いち早く「両利き」にならないと生き残れない

「日本的経営」がすでにオワコンになった理由

冨山:企業というものは、最初は破壊的イノベーターであっても、いったんエスタブリッシュメントになった瞬間から、現状維持の遺伝子が発現するのです。

冨山和彦(とやま かずひこ)/経営共創基盤(IGPI)代表取締役CEO。1960年生まれ、東京大学法学部卒業、スタンフォード大学経営学修士(MBA)、司法試験合格。ボストンコンサルティンググループ、コーポレイトディレクション代表取締役を経て、2003年に産業再生機構設立時に参画し、COOに就任。2007年の解散後、IGPIを設立。近著に『社長の条件』(中西宏明氏との共著、文藝春秋)がある(撮影:今井康一)

インクリメンタル(漸進的)に改良・改善して再強化する能力は残っても、不連続に自己破壊したり、違う遺伝子を取り込んだりする力は失われる。既存ゲームの勝者が内部で昇格するので、自らゲームを変える力は働かない。とくに日本の組織は終身雇用制で固められ、余計に同質化の再強化が進んでしまう。

おそらく、カネボウやダイエーの人たちも、評論家的立場で今後どうするべきかという議論をすれば、既存事業を縮小し、新規事業を強化すべきだと言ったでしょう。しかし、成功している時点では、それがどうしても自分事にならない。縮小ペースはきわめて遅く、新規事業の拡大ペースと調整しながらの撤退戦になる。

ところが、世の中の変化があまりに激しく、本業があっという間に劣化し、大赤字に陥る。成長事業への投資もままならず、共倒れになる。そういう現象だと説明したら、オライリーさんも「やはりそうか」という反応でしたね。

入山:まさに、「両利きの経営」ができないわけですね。

冨山:そうです。破壊的イノベーションに触れた瞬間に、ものすごく早めに新規成長領域に行くべきだけれど、多くの場合それができない。それで、アップルのようにイノベーションを生み出せる企業になろうと、みんなスティーブ・ジョブズの伝記を読み始めるのですが、大企業の人には意味はありません。一から起業するわけではないのだから。

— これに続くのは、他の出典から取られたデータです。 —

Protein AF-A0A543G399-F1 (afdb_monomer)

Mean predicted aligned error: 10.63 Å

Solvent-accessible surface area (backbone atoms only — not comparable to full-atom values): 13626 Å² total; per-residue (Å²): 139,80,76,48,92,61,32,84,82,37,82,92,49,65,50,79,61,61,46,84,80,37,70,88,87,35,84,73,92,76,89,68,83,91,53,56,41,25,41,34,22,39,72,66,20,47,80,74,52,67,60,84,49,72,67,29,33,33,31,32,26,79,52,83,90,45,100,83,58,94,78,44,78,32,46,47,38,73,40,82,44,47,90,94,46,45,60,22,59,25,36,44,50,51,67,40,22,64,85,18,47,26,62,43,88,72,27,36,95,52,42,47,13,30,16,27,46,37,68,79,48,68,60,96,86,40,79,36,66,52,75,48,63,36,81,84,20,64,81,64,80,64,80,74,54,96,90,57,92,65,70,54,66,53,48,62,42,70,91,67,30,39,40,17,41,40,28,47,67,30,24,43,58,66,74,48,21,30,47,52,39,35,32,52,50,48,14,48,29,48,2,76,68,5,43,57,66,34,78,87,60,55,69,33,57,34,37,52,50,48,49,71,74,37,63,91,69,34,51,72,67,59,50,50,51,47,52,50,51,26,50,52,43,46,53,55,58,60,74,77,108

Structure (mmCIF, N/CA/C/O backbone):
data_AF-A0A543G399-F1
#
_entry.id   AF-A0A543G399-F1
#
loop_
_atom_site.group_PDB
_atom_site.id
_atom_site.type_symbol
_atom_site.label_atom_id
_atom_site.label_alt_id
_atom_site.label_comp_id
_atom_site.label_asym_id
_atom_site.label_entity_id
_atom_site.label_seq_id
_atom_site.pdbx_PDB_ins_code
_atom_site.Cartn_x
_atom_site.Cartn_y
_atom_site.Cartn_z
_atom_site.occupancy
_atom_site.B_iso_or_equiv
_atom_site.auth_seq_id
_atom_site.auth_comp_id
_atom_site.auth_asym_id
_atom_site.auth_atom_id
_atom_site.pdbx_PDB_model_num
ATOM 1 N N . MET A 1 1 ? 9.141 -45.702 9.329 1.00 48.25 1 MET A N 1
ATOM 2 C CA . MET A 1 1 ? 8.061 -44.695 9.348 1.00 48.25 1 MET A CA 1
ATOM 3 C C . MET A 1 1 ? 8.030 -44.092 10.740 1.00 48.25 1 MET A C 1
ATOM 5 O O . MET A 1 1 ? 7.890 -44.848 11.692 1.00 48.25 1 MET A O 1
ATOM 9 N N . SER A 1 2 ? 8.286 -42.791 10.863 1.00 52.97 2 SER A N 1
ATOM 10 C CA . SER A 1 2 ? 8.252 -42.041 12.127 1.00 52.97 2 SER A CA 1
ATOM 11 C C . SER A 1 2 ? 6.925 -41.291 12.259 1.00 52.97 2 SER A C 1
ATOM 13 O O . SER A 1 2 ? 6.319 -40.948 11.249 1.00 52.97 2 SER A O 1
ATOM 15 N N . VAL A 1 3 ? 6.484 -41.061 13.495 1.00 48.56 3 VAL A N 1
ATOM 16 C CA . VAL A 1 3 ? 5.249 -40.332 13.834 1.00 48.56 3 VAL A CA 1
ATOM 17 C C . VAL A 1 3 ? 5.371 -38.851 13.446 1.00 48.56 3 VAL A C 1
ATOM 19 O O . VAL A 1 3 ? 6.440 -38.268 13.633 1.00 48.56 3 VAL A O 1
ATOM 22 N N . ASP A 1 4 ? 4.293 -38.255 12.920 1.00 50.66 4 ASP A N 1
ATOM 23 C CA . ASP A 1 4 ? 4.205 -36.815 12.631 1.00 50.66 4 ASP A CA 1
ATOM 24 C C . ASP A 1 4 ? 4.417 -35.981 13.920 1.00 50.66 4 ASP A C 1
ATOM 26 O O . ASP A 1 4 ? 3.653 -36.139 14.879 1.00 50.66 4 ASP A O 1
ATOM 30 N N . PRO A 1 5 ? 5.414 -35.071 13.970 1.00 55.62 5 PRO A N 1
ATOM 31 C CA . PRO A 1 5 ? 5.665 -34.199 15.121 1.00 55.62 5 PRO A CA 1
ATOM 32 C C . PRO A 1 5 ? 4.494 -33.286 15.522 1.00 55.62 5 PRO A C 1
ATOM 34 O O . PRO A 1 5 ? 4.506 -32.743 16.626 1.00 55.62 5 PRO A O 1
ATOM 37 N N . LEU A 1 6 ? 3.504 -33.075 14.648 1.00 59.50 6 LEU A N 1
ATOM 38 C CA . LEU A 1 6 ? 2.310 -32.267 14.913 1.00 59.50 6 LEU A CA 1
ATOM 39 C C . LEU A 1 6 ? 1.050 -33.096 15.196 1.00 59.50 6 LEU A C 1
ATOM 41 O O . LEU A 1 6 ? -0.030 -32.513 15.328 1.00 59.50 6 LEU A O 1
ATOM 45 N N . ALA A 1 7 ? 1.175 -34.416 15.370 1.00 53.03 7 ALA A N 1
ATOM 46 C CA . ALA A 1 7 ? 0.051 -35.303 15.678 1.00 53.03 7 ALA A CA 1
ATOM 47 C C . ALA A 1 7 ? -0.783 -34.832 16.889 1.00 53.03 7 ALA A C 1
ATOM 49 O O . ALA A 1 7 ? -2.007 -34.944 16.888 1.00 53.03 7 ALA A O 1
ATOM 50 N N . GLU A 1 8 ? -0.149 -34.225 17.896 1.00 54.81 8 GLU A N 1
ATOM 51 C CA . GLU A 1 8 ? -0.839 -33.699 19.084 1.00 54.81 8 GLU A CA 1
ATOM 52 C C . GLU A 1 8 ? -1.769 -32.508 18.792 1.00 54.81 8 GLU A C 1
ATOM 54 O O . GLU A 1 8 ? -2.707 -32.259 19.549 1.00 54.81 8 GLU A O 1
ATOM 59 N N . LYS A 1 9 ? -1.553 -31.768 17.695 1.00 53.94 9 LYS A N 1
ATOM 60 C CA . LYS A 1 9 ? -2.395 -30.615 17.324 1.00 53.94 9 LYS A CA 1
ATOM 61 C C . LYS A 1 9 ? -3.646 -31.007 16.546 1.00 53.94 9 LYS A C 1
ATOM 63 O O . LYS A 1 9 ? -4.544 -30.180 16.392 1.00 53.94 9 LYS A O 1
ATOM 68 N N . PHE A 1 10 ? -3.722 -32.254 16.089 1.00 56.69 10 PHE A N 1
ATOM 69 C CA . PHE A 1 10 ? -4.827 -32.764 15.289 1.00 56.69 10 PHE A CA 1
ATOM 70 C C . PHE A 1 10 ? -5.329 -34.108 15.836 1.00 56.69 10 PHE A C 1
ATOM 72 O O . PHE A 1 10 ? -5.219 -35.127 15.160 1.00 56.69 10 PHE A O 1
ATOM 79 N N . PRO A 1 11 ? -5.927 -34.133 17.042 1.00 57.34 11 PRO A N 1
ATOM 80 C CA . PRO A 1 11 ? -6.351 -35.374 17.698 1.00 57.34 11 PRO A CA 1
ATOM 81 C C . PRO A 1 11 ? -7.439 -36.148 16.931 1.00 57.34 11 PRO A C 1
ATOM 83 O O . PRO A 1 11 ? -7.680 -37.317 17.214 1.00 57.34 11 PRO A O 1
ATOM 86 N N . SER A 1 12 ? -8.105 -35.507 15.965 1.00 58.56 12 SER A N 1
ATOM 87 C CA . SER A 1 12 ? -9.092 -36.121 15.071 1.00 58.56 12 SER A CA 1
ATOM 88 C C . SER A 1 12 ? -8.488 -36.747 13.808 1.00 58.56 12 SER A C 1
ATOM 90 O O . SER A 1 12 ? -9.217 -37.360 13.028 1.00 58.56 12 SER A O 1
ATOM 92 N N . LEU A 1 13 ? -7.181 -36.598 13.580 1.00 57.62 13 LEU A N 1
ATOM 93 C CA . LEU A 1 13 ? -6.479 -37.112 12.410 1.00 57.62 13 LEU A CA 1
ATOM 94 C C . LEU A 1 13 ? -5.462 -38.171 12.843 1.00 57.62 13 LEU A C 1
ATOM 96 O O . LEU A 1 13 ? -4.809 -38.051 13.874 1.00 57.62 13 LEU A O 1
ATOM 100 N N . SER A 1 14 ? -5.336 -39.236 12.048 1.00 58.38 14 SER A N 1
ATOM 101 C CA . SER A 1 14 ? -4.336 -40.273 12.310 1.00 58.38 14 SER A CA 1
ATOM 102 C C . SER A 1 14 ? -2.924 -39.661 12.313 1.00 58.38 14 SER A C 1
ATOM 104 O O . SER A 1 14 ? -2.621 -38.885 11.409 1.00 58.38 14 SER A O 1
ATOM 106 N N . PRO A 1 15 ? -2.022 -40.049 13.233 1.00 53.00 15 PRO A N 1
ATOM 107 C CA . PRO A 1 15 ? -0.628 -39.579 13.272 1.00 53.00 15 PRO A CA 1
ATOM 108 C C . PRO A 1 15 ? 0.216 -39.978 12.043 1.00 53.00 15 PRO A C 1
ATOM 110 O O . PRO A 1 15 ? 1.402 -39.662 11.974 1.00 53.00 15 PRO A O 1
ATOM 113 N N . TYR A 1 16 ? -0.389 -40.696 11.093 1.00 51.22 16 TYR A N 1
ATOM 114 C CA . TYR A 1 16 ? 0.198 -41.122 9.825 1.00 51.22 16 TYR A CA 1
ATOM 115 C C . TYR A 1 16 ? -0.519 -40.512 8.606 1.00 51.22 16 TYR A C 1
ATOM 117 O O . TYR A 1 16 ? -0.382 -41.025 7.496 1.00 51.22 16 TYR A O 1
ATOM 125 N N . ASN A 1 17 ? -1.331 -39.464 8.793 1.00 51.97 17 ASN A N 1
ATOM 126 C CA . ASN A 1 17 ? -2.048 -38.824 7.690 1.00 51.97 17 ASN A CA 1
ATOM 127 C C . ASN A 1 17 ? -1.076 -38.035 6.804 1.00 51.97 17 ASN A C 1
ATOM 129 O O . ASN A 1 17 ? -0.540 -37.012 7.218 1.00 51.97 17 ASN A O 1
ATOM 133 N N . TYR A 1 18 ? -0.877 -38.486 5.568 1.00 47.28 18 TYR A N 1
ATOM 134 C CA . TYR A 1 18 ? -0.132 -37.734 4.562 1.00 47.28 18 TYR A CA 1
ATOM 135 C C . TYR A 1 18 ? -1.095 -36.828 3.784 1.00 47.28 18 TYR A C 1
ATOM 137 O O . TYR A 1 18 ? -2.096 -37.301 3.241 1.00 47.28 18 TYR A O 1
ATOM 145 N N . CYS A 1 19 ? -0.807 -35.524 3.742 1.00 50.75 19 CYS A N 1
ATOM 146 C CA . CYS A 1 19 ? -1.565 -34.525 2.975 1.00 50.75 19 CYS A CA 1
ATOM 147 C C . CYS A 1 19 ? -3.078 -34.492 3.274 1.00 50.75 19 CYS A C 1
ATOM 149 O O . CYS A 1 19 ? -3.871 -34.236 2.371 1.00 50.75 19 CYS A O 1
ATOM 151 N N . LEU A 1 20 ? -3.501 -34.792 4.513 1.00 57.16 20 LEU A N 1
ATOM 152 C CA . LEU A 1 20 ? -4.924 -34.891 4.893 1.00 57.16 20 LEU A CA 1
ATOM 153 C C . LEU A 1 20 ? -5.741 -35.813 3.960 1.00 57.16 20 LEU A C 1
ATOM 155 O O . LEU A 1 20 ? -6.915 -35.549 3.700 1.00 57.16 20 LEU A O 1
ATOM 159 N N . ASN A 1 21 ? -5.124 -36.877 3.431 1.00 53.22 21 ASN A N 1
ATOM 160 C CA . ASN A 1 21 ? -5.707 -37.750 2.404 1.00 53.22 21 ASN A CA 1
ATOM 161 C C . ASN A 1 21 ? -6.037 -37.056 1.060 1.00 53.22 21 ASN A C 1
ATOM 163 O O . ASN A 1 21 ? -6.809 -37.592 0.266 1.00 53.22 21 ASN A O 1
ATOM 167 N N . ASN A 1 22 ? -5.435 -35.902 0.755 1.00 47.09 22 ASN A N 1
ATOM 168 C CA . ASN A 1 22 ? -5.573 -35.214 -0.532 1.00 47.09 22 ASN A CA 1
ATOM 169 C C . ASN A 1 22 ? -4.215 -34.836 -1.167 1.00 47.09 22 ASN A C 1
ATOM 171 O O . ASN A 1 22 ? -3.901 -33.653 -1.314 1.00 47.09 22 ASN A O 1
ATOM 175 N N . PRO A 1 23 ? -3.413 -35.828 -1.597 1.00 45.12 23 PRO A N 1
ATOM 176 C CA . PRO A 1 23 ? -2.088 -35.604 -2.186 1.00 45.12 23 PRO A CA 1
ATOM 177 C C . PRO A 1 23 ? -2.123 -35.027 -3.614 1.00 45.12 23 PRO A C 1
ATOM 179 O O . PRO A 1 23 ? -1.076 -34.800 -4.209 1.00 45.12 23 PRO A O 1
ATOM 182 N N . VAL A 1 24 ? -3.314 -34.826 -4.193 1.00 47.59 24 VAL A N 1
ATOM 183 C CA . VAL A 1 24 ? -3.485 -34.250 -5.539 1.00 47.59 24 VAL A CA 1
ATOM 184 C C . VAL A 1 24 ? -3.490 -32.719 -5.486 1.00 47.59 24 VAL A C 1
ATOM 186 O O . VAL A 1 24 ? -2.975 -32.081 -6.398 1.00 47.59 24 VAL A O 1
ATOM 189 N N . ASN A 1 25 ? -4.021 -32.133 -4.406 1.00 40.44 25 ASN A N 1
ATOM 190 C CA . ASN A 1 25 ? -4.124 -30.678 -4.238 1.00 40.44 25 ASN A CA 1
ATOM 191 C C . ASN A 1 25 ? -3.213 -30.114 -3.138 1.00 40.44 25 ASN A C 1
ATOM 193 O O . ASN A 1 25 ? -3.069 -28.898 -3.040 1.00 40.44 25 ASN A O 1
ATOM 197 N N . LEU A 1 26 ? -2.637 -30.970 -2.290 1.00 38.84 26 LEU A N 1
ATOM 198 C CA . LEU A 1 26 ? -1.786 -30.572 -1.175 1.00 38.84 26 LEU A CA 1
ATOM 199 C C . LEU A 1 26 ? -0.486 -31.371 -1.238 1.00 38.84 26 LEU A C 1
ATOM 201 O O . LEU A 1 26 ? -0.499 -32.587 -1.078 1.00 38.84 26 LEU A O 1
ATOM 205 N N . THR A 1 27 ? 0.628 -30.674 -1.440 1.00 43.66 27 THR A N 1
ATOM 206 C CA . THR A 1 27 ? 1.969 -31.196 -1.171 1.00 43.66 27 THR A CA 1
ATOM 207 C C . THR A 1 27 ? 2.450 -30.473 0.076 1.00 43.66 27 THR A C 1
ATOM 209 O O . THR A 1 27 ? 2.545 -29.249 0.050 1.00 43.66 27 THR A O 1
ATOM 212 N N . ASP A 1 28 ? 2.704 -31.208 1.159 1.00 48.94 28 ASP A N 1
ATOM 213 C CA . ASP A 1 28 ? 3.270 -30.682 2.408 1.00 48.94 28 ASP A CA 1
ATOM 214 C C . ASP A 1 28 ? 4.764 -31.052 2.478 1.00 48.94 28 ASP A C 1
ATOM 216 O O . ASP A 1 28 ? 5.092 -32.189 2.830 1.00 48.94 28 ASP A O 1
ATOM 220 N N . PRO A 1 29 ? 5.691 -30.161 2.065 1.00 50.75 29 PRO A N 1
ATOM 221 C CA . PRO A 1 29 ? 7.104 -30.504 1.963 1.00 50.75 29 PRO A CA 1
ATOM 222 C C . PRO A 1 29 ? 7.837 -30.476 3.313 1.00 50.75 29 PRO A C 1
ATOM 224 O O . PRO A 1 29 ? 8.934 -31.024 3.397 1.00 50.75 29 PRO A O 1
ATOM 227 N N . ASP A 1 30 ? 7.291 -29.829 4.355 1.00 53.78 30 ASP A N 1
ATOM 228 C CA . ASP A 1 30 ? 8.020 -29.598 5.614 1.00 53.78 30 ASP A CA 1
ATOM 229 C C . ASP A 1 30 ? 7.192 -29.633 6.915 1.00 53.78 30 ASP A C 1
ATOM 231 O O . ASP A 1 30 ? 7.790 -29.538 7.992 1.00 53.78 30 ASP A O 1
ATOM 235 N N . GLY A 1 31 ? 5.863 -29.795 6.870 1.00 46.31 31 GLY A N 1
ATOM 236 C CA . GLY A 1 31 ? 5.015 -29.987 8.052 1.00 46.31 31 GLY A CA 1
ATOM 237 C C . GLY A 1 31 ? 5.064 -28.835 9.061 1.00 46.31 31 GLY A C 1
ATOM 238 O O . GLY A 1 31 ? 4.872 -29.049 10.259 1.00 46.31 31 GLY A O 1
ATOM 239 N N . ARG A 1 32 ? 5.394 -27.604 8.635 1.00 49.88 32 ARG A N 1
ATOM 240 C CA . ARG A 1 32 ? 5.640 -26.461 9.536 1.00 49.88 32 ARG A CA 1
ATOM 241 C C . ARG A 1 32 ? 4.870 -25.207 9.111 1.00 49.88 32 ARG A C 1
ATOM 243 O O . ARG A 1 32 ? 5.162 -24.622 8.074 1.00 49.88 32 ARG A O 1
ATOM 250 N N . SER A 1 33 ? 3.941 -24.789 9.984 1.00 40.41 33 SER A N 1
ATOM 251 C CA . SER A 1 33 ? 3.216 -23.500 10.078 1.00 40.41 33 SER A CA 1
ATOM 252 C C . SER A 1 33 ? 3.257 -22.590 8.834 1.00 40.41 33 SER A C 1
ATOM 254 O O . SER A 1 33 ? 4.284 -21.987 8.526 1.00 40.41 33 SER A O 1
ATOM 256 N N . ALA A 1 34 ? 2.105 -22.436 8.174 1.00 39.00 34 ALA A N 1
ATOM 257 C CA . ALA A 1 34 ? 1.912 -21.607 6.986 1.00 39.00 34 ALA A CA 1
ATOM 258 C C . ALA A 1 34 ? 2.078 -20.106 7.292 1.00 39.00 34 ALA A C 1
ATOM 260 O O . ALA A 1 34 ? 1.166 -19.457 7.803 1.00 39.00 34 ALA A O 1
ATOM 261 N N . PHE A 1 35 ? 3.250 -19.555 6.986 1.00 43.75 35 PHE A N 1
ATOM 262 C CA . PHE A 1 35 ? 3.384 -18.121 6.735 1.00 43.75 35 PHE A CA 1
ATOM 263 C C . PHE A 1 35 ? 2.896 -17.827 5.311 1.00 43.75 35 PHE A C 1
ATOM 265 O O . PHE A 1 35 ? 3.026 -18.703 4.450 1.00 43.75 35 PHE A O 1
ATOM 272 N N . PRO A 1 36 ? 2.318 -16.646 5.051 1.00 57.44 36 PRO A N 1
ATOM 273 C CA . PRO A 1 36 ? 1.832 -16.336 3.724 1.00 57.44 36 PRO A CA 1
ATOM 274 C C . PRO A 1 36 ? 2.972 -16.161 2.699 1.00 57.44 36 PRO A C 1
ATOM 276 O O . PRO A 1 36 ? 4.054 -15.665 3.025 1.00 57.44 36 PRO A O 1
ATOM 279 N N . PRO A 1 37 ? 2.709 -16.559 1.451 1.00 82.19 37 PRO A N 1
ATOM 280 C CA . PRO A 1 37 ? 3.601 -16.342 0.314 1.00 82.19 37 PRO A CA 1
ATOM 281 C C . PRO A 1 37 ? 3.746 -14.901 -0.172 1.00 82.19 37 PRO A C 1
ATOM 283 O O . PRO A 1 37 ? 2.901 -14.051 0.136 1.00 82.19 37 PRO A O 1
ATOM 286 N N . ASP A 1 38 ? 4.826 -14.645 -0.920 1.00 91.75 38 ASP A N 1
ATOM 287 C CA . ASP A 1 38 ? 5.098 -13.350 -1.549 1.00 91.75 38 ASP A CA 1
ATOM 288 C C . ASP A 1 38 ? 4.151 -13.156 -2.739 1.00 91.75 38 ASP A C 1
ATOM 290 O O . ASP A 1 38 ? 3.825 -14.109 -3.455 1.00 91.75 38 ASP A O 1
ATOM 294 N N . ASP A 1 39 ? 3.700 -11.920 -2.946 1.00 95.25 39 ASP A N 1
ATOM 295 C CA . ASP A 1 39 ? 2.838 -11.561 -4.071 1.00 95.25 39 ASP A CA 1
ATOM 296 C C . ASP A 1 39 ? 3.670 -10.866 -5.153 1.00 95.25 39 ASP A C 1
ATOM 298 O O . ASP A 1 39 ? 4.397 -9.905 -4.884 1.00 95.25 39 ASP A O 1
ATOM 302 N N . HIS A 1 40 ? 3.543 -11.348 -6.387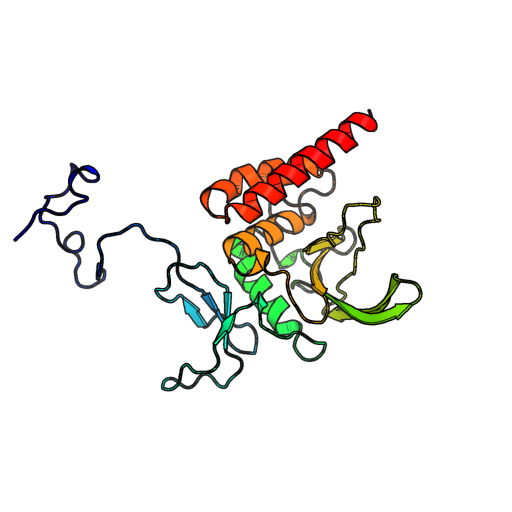 1.00 94.06 40 HIS A N 1
ATOM 303 C CA . HIS A 1 40 ? 4.312 -10.879 -7.532 1.00 94.06 40 HIS A CA 1
ATOM 304 C C . HIS A 1 40 ? 3.463 -10.042 -8.484 1.00 94.06 40 HIS A C 1
ATOM 306 O O . HIS A 1 40 ? 2.356 -10.432 -8.859 1.00 94.06 40 HIS A O 1
ATOM 312 N N . PHE A 1 41 ? 4.033 -8.930 -8.936 1.00 94.88 41 PHE A N 1
ATOM 313 C CA . PHE A 1 41 ? 3.441 -7.987 -9.879 1.00 94.88 41 PHE A CA 1
ATOM 314 C C . PHE A 1 41 ? 4.375 -7.764 -11.072 1.00 94.88 41 PHE A C 1
ATOM 316 O O . PHE A 1 41 ? 5.591 -7.881 -10.933 1.00 94.88 41 PHE A O 1
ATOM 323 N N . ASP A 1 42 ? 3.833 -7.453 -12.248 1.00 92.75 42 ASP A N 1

既存企業は、破壊的イノベーションに対峙したときに、どう対応するかという議論をすべきです。大企業は、かつてのイノベーション精神が失われたと、精神論に持っていきがちですが、その議論をする前に、日本がそれまでに作り上げてきた改良型イノベーション、会社の形、終身雇用制、ガバナンスのあり方が根本的に通用しなくなっていることに気づかないといけません。

意思決定力で勝負する領域で劣勢になる

入山:長い間、強みだったはずの日本的経営が、破壊やデジタル変革の時代では急速に通用しなくなっていますよね。冨山さんはなぜだと思われますか。

冨山:かつてのモノづくりやオペレーショナルで大事なのは、流れ作業的な集団作業の中で、どう落ちこぼれを作らずにボトムを上げるかであって、トッププルではない。それが今や、1人の天才なり強烈な個性の持ち主が1万人の集団に勝ってしまう時代です。実際に、パソコンや情報通信など、それが成り立ち始めている領域から日本企業は負けています。

半導体にしても、CPUではデザインなどの個人の独創力が重要です。だから勝てない。メモリー系も集団での生産技術のときは日本が勝っていましたが、パワーゲームになって、どのタイミングでどこに投資するかという意思決定のゲームに変わると負けていく。

入山:なるほど……。「特定の個で決めて勝負する領域」から日本企業は負けていく、というのは興味深いですね。

冨山:最初のうちは生産技術が低いと見くびっていても、量産すれば生産技術もついてくるので、気づくと逆転され、相手がはるか先にいる。サムスンなどの圧倒的なオーナー君主がリードしているところは、バンバンと意思決定をしていく。

そうなると、マネジメントで大事なのは個であって、その意思決定の大胆さやタイミング、企画性を日本の現場の工員の頑張りでは凌駕できない。これがだいたいの負けパターンでしょう。